In autunno, al suo ritorno in Texas, la sua vitalità ha cominciato a scemare. Un paio di settimane fa «Bake» l’ha portato fuori a mangiare le ostriche: «Da lì in poi è cominciata una discesa rapida», ha detto Baker al New York Times. Pochi giorni dopo le ostriche, l’amico va a casa sua e lo trova seduto sulla sedia a rotelle, in biblioteca. Bevono qualcosa. Baker lo provoca usando il soprannome in spagnolo: «Jefe, vuoi vivere fino a 100 anni?». Il capo risponde: «Sì. Ma non credo di farcela».

L’amico più caro

L’importanza di un amico si vede anche in questi momenti, qundo la foce è in vista. Bake e il suo Jefe, un doppio iniziato una sessantina di anni fa sui campi da tennis di Houston. Bush è accanto a James quando nel 1970 muore Mary, la prima moglie dell’avvocato Baker che da ragazzo aveva simpatie democratiche. Per staccarlo da quel dolore l’ex petroliere chiede all’amico di aiutarlo nella campagna per diventare senatore. Da allora è un intreccio di rapporti pubblici e privati, i barbecue con le famiglie e i summit sulla fine dell’Unione Sovietica, i brindisi per Natale e le manovre per fermare Saddam Hussein.

Piatto preferito

«Era l’uomo più competitivo che abbia mai conosciuto», racconta Baker. E «ha lottato fino all’ultimo giorno». Quell’ultimo venerdì mattina, sembra un copione già visto. Il vecchio sembra risollevarsi. Riprende a mangiare qualcosa. Tre uova alla cocque, uno dei suoi piatti preferiti, uno yogurt, due bevande alla frutta. Sembra il giorno dell’ennesimo ritorno, per un uomo dato per quasi morto parecchie volte. E invece è un commiato.

Le canzoni dell’addio

Intorno alle 19 e 15 i Baker lasciano l’amico a letto, in condizioni accettabili. George parla, è presente. Il tempo di mettersi in macchina, e una telefonata li fa tornare indietro. Un’ora appena e la situazione è precipitata. In casa c’è il tenore irlandese Ronan Tynan, la cui visita preventivata in anticipo diventa un canto finale.
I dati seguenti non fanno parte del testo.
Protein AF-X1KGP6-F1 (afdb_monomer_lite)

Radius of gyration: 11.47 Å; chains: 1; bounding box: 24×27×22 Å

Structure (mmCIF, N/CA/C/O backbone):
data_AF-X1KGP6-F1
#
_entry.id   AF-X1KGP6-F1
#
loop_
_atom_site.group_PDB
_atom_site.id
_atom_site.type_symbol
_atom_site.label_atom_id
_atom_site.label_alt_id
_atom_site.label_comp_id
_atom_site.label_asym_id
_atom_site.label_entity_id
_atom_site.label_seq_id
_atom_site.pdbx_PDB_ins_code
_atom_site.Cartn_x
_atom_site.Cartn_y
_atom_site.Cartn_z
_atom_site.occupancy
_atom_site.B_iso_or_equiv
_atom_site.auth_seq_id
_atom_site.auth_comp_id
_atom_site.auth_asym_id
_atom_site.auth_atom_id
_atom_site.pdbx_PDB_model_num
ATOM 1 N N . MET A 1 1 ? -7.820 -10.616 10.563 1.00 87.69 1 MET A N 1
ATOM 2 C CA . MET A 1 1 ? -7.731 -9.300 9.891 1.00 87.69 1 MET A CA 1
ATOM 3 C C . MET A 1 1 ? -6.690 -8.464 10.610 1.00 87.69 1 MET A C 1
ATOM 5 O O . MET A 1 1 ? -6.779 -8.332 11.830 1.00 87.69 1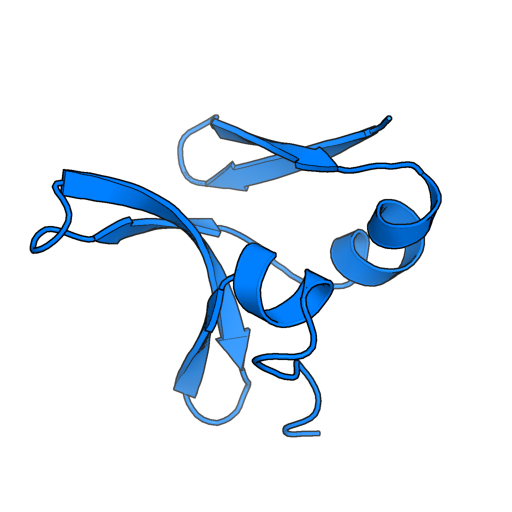 MET A O 1
ATOM 9 N N . LYS A 1 2 ? -5.755 -7.879 9.860 1.00 96.00 2 LYS A N 1
ATOM 10 C CA . LYS A 1 2 ? -4.662 -7.030 10.356 1.00 96.00 2 LYS A CA 1
ATOM 11 C C . LYS A 1 2 ? -4.596 -5.710 9.583 1.00 96.00 2 LYS A C 1
ATOM 13 O O . LYS A 1 2 ? -5.238 -5.546 8.546 1.00 96.00 2 LYS A O 1
ATOM 18 N N . GLU A 1 3 ? -3.833 -4.758 10.115 1.00 97.12 3 GLU A N 1
ATOM 19 C CA . GLU A 1 3 ? -3.656 -3.433 9.520 1.00 97.12 3 GLU A CA 1
ATOM 20 C C . GLU A 1 3 ? -2.208 -3.196 9.099 1.00 97.12 3 GLU A C 1
ATOM 22 O O . GLU A 1 3 ? -1.289 -3.409 9.886 1.00 97.12 3 GLU A O 1
ATOM 27 N N . ILE A 1 4 ? -2.018 -2.704 7.876 1.00 96.94 4 ILE A N 1
ATOM 28 C CA . ILE A 1 4 ? -0.732 -2.221 7.374 1.00 96.94 4 ILE A CA 1
ATOM 29 C C . ILE A 1 4 ? -0.761 -0.688 7.406 1.00 96.94 4 ILE A C 1
ATOM 31 O O . ILE A 1 4 ? -1.596 -0.086 6.719 1.00 96.94 4 ILE A O 1
ATOM 35 N N . PRO A 1 5 ? 0.119 -0.039 8.189 1.00 96.81 5 PRO A N 1
ATOM 36 C CA . PRO A 1 5 ? 0.242 1.411 8.184 1.00 96.81 5 PRO A CA 1
ATOM 37 C C . PRO A 1 5 ? 0.684 1.924 6.812 1.00 96.81 5 PRO A C 1
ATOM 39 O O . PRO A 1 5 ? 1.597 1.383 6.192 1.00 96.81 5 PRO A O 1
ATOM 42 N N . LEU A 1 6 ? 0.051 3.000 6.365 1.00 96.50 6 LEU A N 1
ATOM 43 C CA . LEU A 1 6 ? 0.392 3.762 5.172 1.00 96.50 6 LEU A CA 1
ATOM 44 C C . LEU A 1 6 ? 0.916 5.144 5.585 1.00 96.50 6 LEU A C 1
ATOM 46 O O . LEU A 1 6 ? 0.814 5.575 6.738 1.00 96.50 6 LEU A O 1
ATOM 50 N N . SER A 1 7 ? 1.443 5.892 4.618 1.00 91.31 7 SER A N 1
ATOM 51 C CA . SER A 1 7 ? 1.757 7.307 4.822 1.00 91.31 7 SER A CA 1
ATOM 52 C C . SER A 1 7 ? 0.508 8.128 5.190 1.00 91.31 7 SER A C 1
ATOM 54 O O . SER A 1 7 ? -0.629 7.744 4.910 1.00 91.31 7 SER A O 1
ATOM 56 N N . ASN A 1 8 ? 0.728 9.291 5.814 1.00 84.50 8 ASN A N 1
ATOM 57 C CA . ASN A 1 8 ? -0.317 10.237 6.234 1.00 84.50 8 ASN A CA 1
ATOM 58 C C . ASN A 1 8 ? -1.309 9.700 7.288 1.00 84.50 8 ASN A C 1
ATOM 60 O O . ASN A 1 8 ? -2.427 10.200 7.386 1.00 84.50 8 ASN A O 1
ATOM 64 N N . GLY A 1 9 ? -0.903 8.709 8.093 1.00 90.88 9 GLY A N 1
ATOM 65 C CA . GLY A 1 9 ? -1.712 8.183 9.203 1.00 90.88 9 GLY A CA 1
ATOM 66 C C . GLY A 1 9 ? -2.909 7.337 8.762 1.00 90.88 9 GLY A C 1
ATOM 67 O O . GLY A 1 9 ? -3.856 7.170 9.528 1.00 90.88 9 GLY A O 1
ATOM 68 N N . LEU A 1 10 ? -2.887 6.846 7.522 1.00 95.12 10 LEU A N 1
ATOM 69 C CA . LEU A 1 10 ? -3.887 5.930 6.984 1.00 95.12 10 LEU A CA 1
ATOM 70 C C . LEU A 1 10 ? -3.440 4.484 7.179 1.00 95.12 10 LEU A C 1
ATOM 72 O O . LEU A 1 10 ? -2.247 4.209 7.221 1.00 95.12 10 LEU A O 1
ATOM 76 N N . ASN A 1 11 ? -4.396 3.556 7.227 1.00 96.69 11 ASN A N 1
ATOM 77 C CA . ASN A 1 11 ? -4.128 2.128 7.384 1.00 96.69 11 ASN A CA 1
ATOM 78 C C . ASN A 1 11 ? -4.900 1.335 6.321 1.00 96.69 11 ASN A C 1
ATOM 80 O O . ASN A 1 11 ? -6.074 1.615 6.063 1.00 96.69 11 ASN A O 1
ATOM 84 N N . ALA A 1 12 ? -4.260 0.326 5.732 1.00 97.00 12 ALA A N 1
ATOM 85 C CA . ALA A 1 12 ? -4.923 -0.677 4.905 1.00 97.00 12 ALA A CA 1
ATOM 86 C C . ALA A 1 12 ? -5.331 -1.871 5.773 1.00 97.00 12 ALA A C 1
ATOM 88 O O . ALA A 1 12 ? -4.511 -2.397 6.521 1.00 97.00 12 ALA A O 1
ATOM 89 N N . LYS A 1 13 ? -6.590 -2.303 5.669 1.00 97.19 13 LYS A N 1
ATOM 90 C CA . LYS A 1 13 ? -7.089 -3.515 6.330 1.00 97.19 13 LYS A CA 1
ATOM 91 C C . LYS A 1 13 ? -6.984 -4.684 5.367 1.00 97.19 13 LYS A C 1
ATOM 93 O O . LYS A 1 13 ? -7.531 -4.606 4.271 1.00 97.19 13 LYS A O 1
ATOM 98 N N . VAL A 1 14 ? -6.317 -5.740 5.801 1.00 96.12 14 VAL A N 1
ATOM 99 C CA . VAL A 1 14 ? -6.112 -6.970 5.031 1.00 96.12 14 VAL A CA 1
ATOM 100 C C . VAL A 1 14 ? -6.467 -8.175 5.897 1.00 96.12 14 VAL A C 1
ATOM 102 O O . VAL A 1 14 ? -6.594 -8.062 7.127 1.00 96.12 14 VAL A O 1
ATOM 105 N N . ASP A 1 15 ? -6.691 -9.328 5.277 1.00 96.25 15 ASP A N 1
ATOM 106 C CA . ASP A 1 15 ? -6.821 -10.563 6.040 1.00 96.25 15 ASP A CA 1
ATOM 107 C C . ASP A 1 15 ? -5.461 -11.012 6.605 1.00 96.25 15 ASP A C 1
ATOM 109 O O . ASP A 1 15 ? -4.431 -10.359 6.424 1.00 96.25 15 ASP A O 1
ATOM 113 N N . ASP A 1 16 ? -5.479 -12.072 7.411 1.00 95.94 16 ASP A N 1
ATOM 114 C CA . ASP A 1 16 ? -4.261 -12.541 8.073 1.00 95.94 16 ASP A CA 1
ATOM 115 C C . ASP A 1 16 ? -3.316 -13.275 7.110 1.00 95.94 16 ASP A C 1
ATOM 117 O O . ASP A 1 16 ? -2.119 -13.321 7.382 1.00 95.94 16 ASP A O 1
ATOM 121 N N . GLU A 1 17 ? -3.839 -13.821 6.007 1.00 94.25 17 GLU A N 1
ATOM 122 C CA . GLU A 1 17 ? -3.077 -14.567 5.001 1.00 94.25 17 GLU A CA 1
ATOM 123 C C . GLU A 1 17 ? -2.251 -13.605 4.138 1.00 94.25 17 GLU A C 1
ATOM 125 O O . GLU A 1 17 ? -1.031 -13.749 4.033 1.00 94.25 17 GLU A O 1
ATOM 130 N N . ASP A 1 18 ? -2.890 -12.549 3.638 1.00 95.50 18 ASP A N 1
ATOM 131 C CA . ASP A 1 18 ? -2.260 -11.496 2.850 1.00 95.50 18 ASP A CA 1
ATOM 132 C C . ASP A 1 18 ? -1.261 -10.680 3.679 1.00 95.50 18 ASP A C 1
ATOM 134 O O . ASP A 1 18 ? -0.208 -10.270 3.181 1.00 95.50 18 ASP A O 1
ATOM 138 N N . TYR A 1 19 ? -1.560 -10.437 4.963 1.00 96.50 19 TYR A N 1
ATOM 139 C CA . TYR A 1 19 ? -0.732 -9.590 5.825 1.00 96.50 19 TYR A CA 1
ATOM 140 C C . TYR A 1 19 ? 0.723 -10.059 5.909 1.00 96.50 19 TYR A C 1
ATOM 142 O O . TYR A 1 19 ? 1.643 -9.240 5.827 1.00 96.50 19 TYR A O 1
ATOM 150 N N . GLU A 1 20 ? 0.950 -11.362 6.089 1.00 94.88 20 GLU A N 1
ATOM 151 C CA .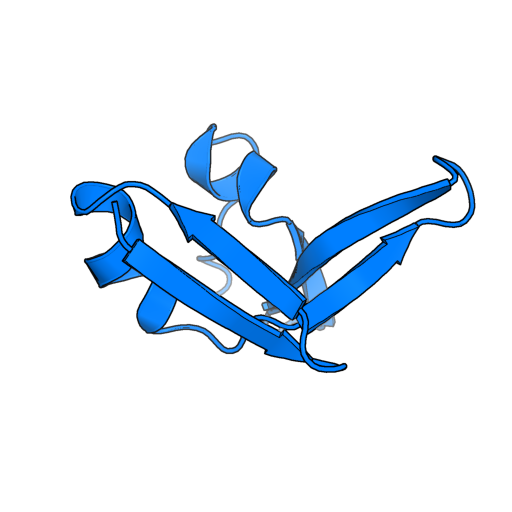 GLU A 1 20 ? 2.299 -11.914 6.282 1.00 94.88 20 GLU A CA 1
ATOM 152 C C . GLU A 1 20 ? 3.195 -11.659 5.065 1.00 94.88 20 GLU A C 1
ATOM 154 O O . GLU A 1 20 ? 4.406 -11.466 5.194 1.00 94.88 20 GLU A O 1
ATOM 159 N N . TRP A 1 21 ? 2.609 -11.617 3.871 1.00 94.94 21 TRP A N 1
ATOM 160 C CA . TRP A 1 21 ? 3.339 -11.311 2.653 1.00 94.94 21 TRP A CA 1
ATOM 161 C C . TRP A 1 21 ? 3.409 -9.807 2.367 1.00 94.94 21 TRP A C 1
ATOM 163 O O . TRP A 1 21 ? 4.503 -9.285 2.145 1.00 94.94 21 TRP A O 1
ATOM 173 N N . LEU A 1 22 ? 2.285 -9.090 2.440 1.00 96.00 22 LEU A N 1
ATOM 174 C CA . LEU A 1 22 ? 2.213 -7.658 2.135 1.00 96.00 22 LEU A CA 1
ATOM 175 C C . LEU A 1 22 ? 3.045 -6.804 3.098 1.00 96.00 22 LEU A C 1
ATOM 177 O O . LEU A 1 22 ? 3.629 -5.807 2.674 1.00 96.00 22 LEU A O 1
ATOM 181 N N . SER A 1 23 ? 3.148 -7.189 4.372 1.00 95.75 23 SER A N 1
ATOM 182 C CA . SER A 1 23 ? 3.905 -6.439 5.391 1.00 95.75 23 SER A CA 1
ATOM 183 C C . SER A 1 23 ? 5.418 -6.378 5.137 1.00 95.75 23 SER A C 1
ATOM 185 O O . SER A 1 23 ? 6.112 -5.584 5.770 1.00 95.75 23 SER A O 1
ATOM 187 N N . LYS A 1 24 ? 5.935 -7.162 4.181 1.00 94.75 24 LYS A N 1
ATOM 188 C CA . LYS A 1 24 ? 7.343 -7.132 3.747 1.00 94.75 24 LYS A CA 1
ATOM 189 C C . LYS A 1 24 ? 7.689 -5.903 2.903 1.00 94.75 24 LYS A C 1
ATOM 191 O O . LYS A 1 24 ? 8.868 -5.598 2.736 1.00 94.75 24 LYS A O 1
ATOM 196 N N . TYR A 1 25 ? 6.686 -5.216 2.362 1.00 94.50 25 TYR A N 1
ATOM 197 C CA . TYR A 1 25 ? 6.862 -4.110 1.425 1.00 94.50 25 TYR A CA 1
ATOM 198 C C . TYR A 1 25 ? 6.476 -2.775 2.066 1.00 94.50 25 TYR A C 1
ATOM 200 O O . TYR A 1 25 ? 5.624 -2.700 2.952 1.00 94.50 25 TYR A O 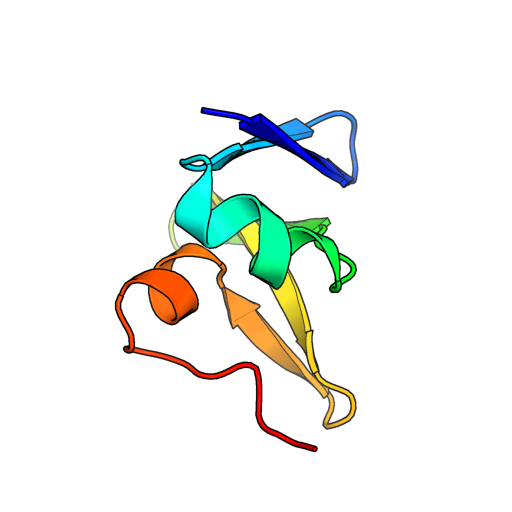1
ATOM 208 N N . SER A 1 26 ? 7.102 -1.691 1.606 1.00 93.88 26 SER A N 1
ATOM 209 C CA . SER A 1 26 ? 6.791 -0.338 2.077 1.00 93.88 26 SER A CA 1
ATOM 210 C C . SER A 1 26 ? 5.608 0.248 1.312 1.00 93.88 26 SER A C 1
ATOM 212 O O . SER A 1 26 ? 5.772 0.778 0.213 1.00 93.88 26 SER A O 1
ATOM 214 N N . TRP A 1 27 ? 4.420 0.162 1.899 1.00 97.00 27 TRP A N 1
ATOM 215 C CA . TRP A 1 27 ? 3.198 0.719 1.324 1.00 97.00 27 TRP A CA 1
ATOM 216 C C . TRP A 1 27 ? 2.993 2.185 1.714 1.00 97.00 27 TRP A C 1
ATOM 218 O O . TRP A 1 27 ? 3.329 2.616 2.816 1.00 97.00 27 TRP A O 1
ATOM 228 N N . TYR A 1 28 ? 2.392 2.958 0.815 1.00 97.62 28 TYR A N 1
ATOM 229 C CA . TYR A 1 28 ? 2.030 4.350 1.047 1.00 97.62 28 TYR A CA 1
ATOM 230 C C . TYR A 1 28 ? 0.638 4.667 0.499 1.00 97.62 28 TYR A C 1
ATOM 232 O O . TYR A 1 28 ? 0.096 3.964 -0.353 1.00 97.62 28 TYR A O 1
ATOM 240 N N . ALA A 1 29 ? 0.043 5.742 1.011 1.00 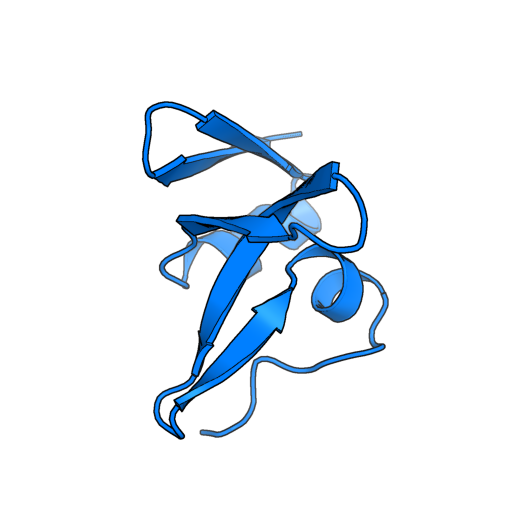97.56 29 ALA A N 1
ATOM 241 C CA . ALA A 1 29 ? -1.243 6.230 0.548 1.00 97.56 29 ALA A CA 1
ATOM 242 C C . ALA A 1 29 ? -1.057 7.049 -0.736 1.00 97.56 29 ALA A C 1
ATOM 244 O O . ALA A 1 29 ? -0.449 8.121 -0.722 1.00 97.56 29 ALA A O 1
ATOM 245 N N . TYR A 1 30 ? -1.597 6.551 -1.843 1.00 96.38 30 TYR A N 1
ATOM 246 C CA . TYR A 1 30 ? -1.586 7.212 -3.141 1.00 96.38 30 TYR A CA 1
ATOM 247 C C . TYR A 1 30 ? -2.975 7.747 -3.486 1.00 96.38 30 TYR A C 1
ATOM 249 O O . TYR A 1 30 ? -3.919 6.973 -3.620 1.00 96.38 30 TYR A O 1
ATOM 257 N N . TYR A 1 31 ? -3.103 9.064 -3.657 1.00 95.94 31 TYR A N 1
ATOM 258 C CA . TYR A 1 31 ? -4.331 9.681 -4.155 1.00 95.94 31 TYR A CA 1
ATOM 259 C C . TYR A 1 31 ? -4.348 9.679 -5.687 1.00 95.94 31 TYR A C 1
ATOM 261 O O . TYR A 1 31 ? -3.510 10.318 -6.324 1.00 95.94 31 TYR A O 1
ATOM 269 N N . ASP A 1 32 ? -5.318 8.978 -6.268 1.00 94.94 32 ASP A N 1
ATOM 270 C CA . ASP A 1 32 ? -5.607 8.988 -7.697 1.00 94.94 32 ASP A CA 1
ATOM 271 C C . ASP A 1 32 ? -6.585 10.138 -8.008 1.00 94.94 32 ASP A C 1
ATOM 273 O O . ASP A 1 32 ? -7.771 10.050 -7.658 1.00 94.94 32 ASP A O 1
ATOM 277 N N . PRO A 1 33 ? -6.132 11.215 -8.676 1.00 94.81 33 PRO A N 1
ATOM 278 C CA . PRO A 1 33 ? -6.979 12.364 -8.974 1.00 94.81 33 PRO A CA 1
ATOM 279 C C . PRO A 1 33 ? -8.038 12.074 -10.043 1.00 94.81 33 PRO A C 1
ATOM 281 O O . PRO A 1 33 ? -9.045 12.775 -10.084 1.00 94.81 33 PRO A O 1
ATOM 284 N N . GLN A 1 34 ? -7.846 11.063 -10.898 1.00 95.19 34 GLN A N 1
ATOM 285 C CA . GLN A 1 34 ? -8.818 10.712 -11.937 1.00 95.19 34 GLN A CA 1
ATOM 286 C C . GLN A 1 34 ? -10.018 9.984 -11.336 1.00 95.19 34 GLN A C 1
ATOM 288 O O . GLN A 1 34 ? -11.156 10.206 -11.746 1.00 95.19 34 GLN A O 1
ATOM 293 N N . ARG A 1 35 ? -9.765 9.121 -10.346 1.00 92.81 35 ARG A N 1
ATOM 294 C CA . ARG A 1 35 ? -10.809 8.354 -9.651 1.00 92.81 35 ARG A CA 1
ATOM 295 C C . ARG A 1 35 ? -11.309 9.026 -8.371 1.00 92.81 35 ARG A C 1
ATOM 297 O O . ARG A 1 35 ? -12.320 8.584 -7.831 1.00 92.81 35 ARG A O 1
ATOM 304 N N . GLY A 1 36 ? -10.611 10.051 -7.877 1.00 95.75 36 GLY A N 1
ATOM 305 C CA . GLY A 1 36 ? -10.935 10.745 -6.628 1.00 95.75 36 GLY A CA 1
ATOM 306 C C . GLY A 1 36 ? -10.835 9.837 -5.400 1.00 95.75 36 GLY A C 1
ATOM 307 O O . GLY A 1 36 ? -11.641 9.953 -4.479 1.00 95.75 36 GLY A O 1
ATOM 308 N N . LYS A 1 37 ? -9.902 8.877 -5.409 1.00 95.12 37 LYS A N 1
ATOM 309 C CA . LYS A 1 37 ? -9.773 7.836 -4.377 1.00 95.12 37 LYS A CA 1
ATOM 310 C C . LYS A 1 37 ? -8.327 7.668 -3.939 1.00 95.12 37 LYS A C 1
ATOM 312 O O . LYS A 1 37 ? -7.411 7.836 -4.738 1.00 95.12 37 LYS A O 1
ATOM 317 N N . THR A 1 38 ? -8.142 7.280 -2.683 1.00 95.94 38 THR A N 1
ATOM 318 C CA . THR A 1 38 ? -6.834 6.906 -2.139 1.00 95.94 38 THR A CA 1
ATOM 319 C C . THR A 1 38 ? -6.678 5.390 -2.151 1.00 95.94 38 THR A C 1
ATOM 321 O O . THR A 1 38 ? -7.580 4.674 -1.718 1.00 95.94 38 THR A O 1
ATOM 324 N N . TYR A 1 39 ? -5.528 4.913 -2.612 1.00 97.06 39 TYR A N 1
ATOM 325 C CA . TYR A 1 39 ? -5.153 3.504 -2.664 1.00 97.06 39 TYR A CA 1
ATOM 326 C C . TYR A 1 39 ? -3.890 3.260 -1.841 1.00 97.06 39 TYR A C 1
ATOM 328 O O . TYR A 1 39 ? -3.054 4.151 -1.700 1.00 97.06 39 TYR A O 1
ATOM 336 N N . ALA A 1 40 ? -3.729 2.039 -1.336 1.00 97.88 40 ALA A N 1
ATOM 337 C CA . ALA A 1 40 ? -2.429 1.571 -0.876 1.00 97.88 40 ALA A CA 1
ATOM 338 C C . ALA A 1 40 ? -1.580 1.213 -2.102 1.00 97.88 40 ALA A C 1
ATOM 340 O O . ALA A 1 40 ? -1.989 0.385 -2.920 1.00 97.88 40 ALA A O 1
ATOM 341 N N . ALA A 1 41 ? -0.430 1.862 -2.235 1.00 97.50 41 ALA A N 1
ATOM 342 C CA . ALA A 1 41 ? 0.483 1.695 -3.354 1.00 97.50 41 ALA A CA 1
ATOM 343 C C . ALA A 1 41 ? 1.906 1.420 -2.867 1.00 97.50 41 ALA A C 1
ATOM 345 O O . ALA A 1 41 ? 2.273 1.775 -1.747 1.00 97.50 41 ALA A O 1
ATOM 346 N N . HIS A 1 42 ? 2.694 0.791 -3.725 1.00 96.12 42 HIS A N 1
ATOM 347 C CA . HIS A 1 42 ? 4.121 0.574 -3.549 1.00 96.12 42 HIS A CA 1
ATOM 348 C C . HIS A 1 42 ? 4.818 0.891 -4.878 1.00 96.12 42 HIS A C 1
ATOM 350 O O . HIS A 1 42 ? 4.215 0.736 -5.939 1.00 96.12 42 HIS A O 1
ATOM 356 N N . ASP A 1 43 ? 6.057 1.375 -4.829 1.00 94.94 43 ASP A N 1
ATOM 357 C CA . ASP A 1 43 ? 6.870 1.587 -6.029 1.00 94.94 43 ASP A CA 1
ATOM 358 C C . ASP A 1 43 ? 7.917 0.474 -6.096 1.00 94.94 43 ASP A C 1
ATOM 360 O O . ASP A 1 43 ? 8.693 0.295 -5.156 1.00 94.94 43 ASP A O 1
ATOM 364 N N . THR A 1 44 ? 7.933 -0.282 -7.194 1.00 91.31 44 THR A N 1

Nella camera del vecchio Bush si librano le note di Silent Night, il nostro Astro del Ciel, oltre a quelle di un antico brano in gaelico. «Che ci crediate o no — ha raccontato Baker — mentre il tenore cantava, lui sillabava senza voce le parole».

L’ultima telefonata

«Silent night, holy night. All is calm, all is bright...». Per mezz’ora «Bake» tiene la mano dell’amico, gli strofina dolcemente i piedi. Intanto vengono chiamati al telefono gli altri figli, quelli che non si trovano a Houston perché nessuno si aspettava questa accelerazione. Chiama George W. Bush, «il primogenito inetto», quello che partito come figlio-pecora nera è arrivato a battere il padre sulla via della politica (contro ogni pronostico anche di famiglia) con due mandati alla Casa Bianca.
Il presidente dell’11 settembre è nella sua casa di Dallas, e dal microfono del telefonino arriva la sua voce: «Papà sei stato un grande, ti voglio bene». Il vecchio risponde con quelle che saranno le sue ultime parole, prima che il reverendo intoni l’ultima preghiera, con i presenti inginocchiati intorno al letto, le mani sul corpo del Jefe: «I love you too», ti voglio bene anch’io.